● **DATASET RECORDS**:
┄┄┄┄┄┄┄┄┄┄
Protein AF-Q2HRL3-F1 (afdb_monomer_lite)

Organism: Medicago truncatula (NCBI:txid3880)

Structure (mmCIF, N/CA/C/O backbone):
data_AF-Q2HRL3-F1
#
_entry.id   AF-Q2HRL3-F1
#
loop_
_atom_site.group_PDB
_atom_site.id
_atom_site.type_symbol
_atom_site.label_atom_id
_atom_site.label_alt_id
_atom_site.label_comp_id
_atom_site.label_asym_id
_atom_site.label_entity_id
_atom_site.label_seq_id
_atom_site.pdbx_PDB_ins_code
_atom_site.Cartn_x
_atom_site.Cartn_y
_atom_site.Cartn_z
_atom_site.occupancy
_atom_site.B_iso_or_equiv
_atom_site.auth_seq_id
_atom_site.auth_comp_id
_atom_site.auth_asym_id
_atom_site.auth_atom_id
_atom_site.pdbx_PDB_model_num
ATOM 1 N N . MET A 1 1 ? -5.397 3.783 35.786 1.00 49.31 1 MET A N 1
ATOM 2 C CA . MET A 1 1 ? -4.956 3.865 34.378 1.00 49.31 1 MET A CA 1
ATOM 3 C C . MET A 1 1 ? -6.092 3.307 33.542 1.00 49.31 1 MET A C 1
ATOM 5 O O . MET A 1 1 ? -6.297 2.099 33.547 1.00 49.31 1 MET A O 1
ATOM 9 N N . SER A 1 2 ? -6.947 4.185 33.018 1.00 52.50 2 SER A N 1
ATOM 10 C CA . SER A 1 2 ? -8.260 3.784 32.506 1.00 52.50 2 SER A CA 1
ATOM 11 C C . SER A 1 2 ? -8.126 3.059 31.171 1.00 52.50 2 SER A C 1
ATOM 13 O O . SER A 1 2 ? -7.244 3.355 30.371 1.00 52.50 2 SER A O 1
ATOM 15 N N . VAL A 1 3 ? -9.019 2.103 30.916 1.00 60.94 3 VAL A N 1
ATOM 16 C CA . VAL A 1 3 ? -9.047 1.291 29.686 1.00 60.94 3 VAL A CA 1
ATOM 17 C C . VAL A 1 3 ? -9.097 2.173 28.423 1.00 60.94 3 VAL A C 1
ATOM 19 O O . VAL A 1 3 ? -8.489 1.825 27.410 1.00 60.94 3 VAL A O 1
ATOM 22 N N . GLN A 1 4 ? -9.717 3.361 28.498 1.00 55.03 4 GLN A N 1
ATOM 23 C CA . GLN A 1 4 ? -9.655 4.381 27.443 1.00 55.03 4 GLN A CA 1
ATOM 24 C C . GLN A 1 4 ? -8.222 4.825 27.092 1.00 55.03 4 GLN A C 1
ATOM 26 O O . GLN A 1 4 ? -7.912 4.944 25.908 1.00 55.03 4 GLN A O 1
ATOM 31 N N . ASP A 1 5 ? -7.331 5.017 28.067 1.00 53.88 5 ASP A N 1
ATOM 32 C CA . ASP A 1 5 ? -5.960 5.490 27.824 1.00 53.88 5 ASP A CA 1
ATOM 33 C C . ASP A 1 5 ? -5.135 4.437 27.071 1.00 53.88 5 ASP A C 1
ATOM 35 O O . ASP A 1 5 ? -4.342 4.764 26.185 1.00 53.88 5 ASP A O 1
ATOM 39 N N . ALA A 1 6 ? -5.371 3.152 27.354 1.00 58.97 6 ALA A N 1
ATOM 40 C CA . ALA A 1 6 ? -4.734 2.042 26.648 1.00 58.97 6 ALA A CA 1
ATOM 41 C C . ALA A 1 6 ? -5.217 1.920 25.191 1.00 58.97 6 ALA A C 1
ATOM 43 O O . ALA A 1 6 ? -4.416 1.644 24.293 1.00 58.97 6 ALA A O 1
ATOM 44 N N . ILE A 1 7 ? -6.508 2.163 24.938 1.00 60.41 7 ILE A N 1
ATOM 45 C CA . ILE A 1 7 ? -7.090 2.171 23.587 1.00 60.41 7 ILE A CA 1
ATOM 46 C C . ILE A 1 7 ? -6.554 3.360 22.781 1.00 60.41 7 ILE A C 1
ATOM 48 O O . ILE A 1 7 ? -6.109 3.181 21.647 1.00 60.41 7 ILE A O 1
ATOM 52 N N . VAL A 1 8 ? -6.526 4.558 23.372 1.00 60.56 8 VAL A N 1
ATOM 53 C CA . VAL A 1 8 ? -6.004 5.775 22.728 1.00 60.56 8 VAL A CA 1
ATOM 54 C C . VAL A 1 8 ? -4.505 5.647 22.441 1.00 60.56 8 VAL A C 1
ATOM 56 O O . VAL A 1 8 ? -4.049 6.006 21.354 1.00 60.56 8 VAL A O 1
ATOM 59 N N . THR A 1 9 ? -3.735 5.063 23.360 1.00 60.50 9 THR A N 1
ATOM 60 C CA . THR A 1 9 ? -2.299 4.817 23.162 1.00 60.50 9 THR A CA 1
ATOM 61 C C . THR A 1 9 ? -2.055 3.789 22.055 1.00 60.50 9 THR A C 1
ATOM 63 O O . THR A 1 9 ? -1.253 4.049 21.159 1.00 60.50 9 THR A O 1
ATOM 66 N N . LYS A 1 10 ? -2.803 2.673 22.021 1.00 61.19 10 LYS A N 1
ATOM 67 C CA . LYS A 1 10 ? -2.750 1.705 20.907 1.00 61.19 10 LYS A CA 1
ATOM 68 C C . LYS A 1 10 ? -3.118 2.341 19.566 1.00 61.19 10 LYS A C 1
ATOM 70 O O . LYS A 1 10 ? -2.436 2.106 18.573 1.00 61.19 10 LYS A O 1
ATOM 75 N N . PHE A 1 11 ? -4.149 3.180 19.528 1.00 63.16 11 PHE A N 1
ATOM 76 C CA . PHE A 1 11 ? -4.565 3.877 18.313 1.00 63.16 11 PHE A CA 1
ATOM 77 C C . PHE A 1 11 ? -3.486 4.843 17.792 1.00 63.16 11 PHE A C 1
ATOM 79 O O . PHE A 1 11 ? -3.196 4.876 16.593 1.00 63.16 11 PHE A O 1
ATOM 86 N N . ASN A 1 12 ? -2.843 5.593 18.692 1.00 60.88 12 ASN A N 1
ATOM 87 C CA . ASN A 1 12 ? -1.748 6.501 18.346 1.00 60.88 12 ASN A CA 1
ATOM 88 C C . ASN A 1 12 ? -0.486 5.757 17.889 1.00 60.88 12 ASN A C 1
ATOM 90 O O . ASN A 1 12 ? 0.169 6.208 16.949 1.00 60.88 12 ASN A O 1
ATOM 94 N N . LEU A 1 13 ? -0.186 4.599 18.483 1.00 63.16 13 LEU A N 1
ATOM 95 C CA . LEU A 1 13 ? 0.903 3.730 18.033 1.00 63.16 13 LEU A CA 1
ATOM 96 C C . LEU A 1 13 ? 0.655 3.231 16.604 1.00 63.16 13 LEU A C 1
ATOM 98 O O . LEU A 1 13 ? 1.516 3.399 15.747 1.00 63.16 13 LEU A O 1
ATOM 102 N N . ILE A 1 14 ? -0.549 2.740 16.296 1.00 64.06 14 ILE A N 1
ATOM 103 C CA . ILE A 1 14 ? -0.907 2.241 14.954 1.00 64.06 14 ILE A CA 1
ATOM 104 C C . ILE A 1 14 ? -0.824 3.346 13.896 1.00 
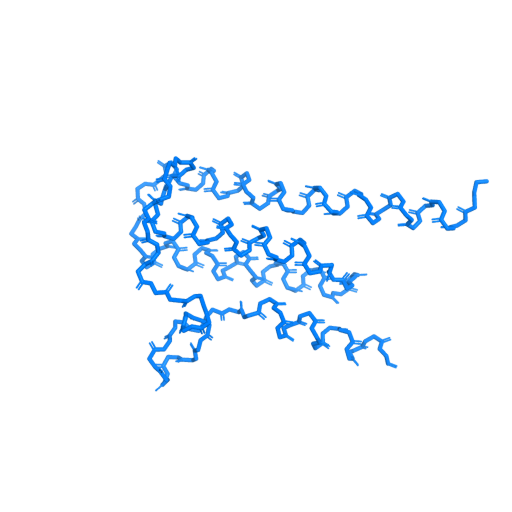64.06 14 ILE A C 1
ATOM 106 O O . ILE A 1 14 ? -0.359 3.108 12.777 1.00 64.06 14 ILE A O 1
ATOM 110 N N . LYS A 1 15 ? -1.253 4.565 14.246 1.00 62.41 15 LYS A N 1
ATOM 111 C CA . LYS A 1 15 ? -1.208 5.729 13.353 1.00 62.41 15 LYS A CA 1
ATOM 112 C C . LYS A 1 15 ? 0.202 6.005 12.829 1.00 62.41 15 LYS A C 1
ATOM 114 O O . LYS A 1 15 ? 0.333 6.443 11.687 1.00 62.41 15 LYS A O 1
ATOM 119 N N . CYS A 1 16 ? 1.226 5.756 13.640 1.00 64.06 16 CYS A N 1
ATOM 120 C CA . CYS A 1 16 ? 2.621 5.994 13.283 1.00 64.06 16 CYS A CA 1
ATOM 121 C C . CYS A 1 16 ? 3.315 4.720 12.787 1.00 64.06 16 CYS A C 1
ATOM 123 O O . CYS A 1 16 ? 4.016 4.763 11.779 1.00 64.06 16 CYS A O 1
┄┄┄┄┄┄┄┄┄┄
● **INSTRUCTIONS TO FOLLOW**:
Return, with no change at all, every line in the entries above from the line containing "ATOM 31 N N" through the line containing "ATOM 39 N N".

● **EXERCISE RESULT**:
ATOM 31 N N . ASP A 1 5 ? -7.331 5.017 28.067 1.00 53.88 5 ASP A N 1
ATOM 32 C CA . ASP A 1 5 ? -5.960 5.490 27.824 1.00 53.88 5 ASP A CA 1
ATOM 33 C C . ASP A 1 5 ? -5.135 4.437 27.071 1.00 53.88 5 ASP A C 1
ATOM 35 O O . ASP A 1 5 ? -4.342 4.764 26.185 1.00 53.88 5 ASP A O 1
ATOM 39 N N . ALA A 1 6 ? -5.371 3.152 27.354 1.00 58.97 6 ALA A N 1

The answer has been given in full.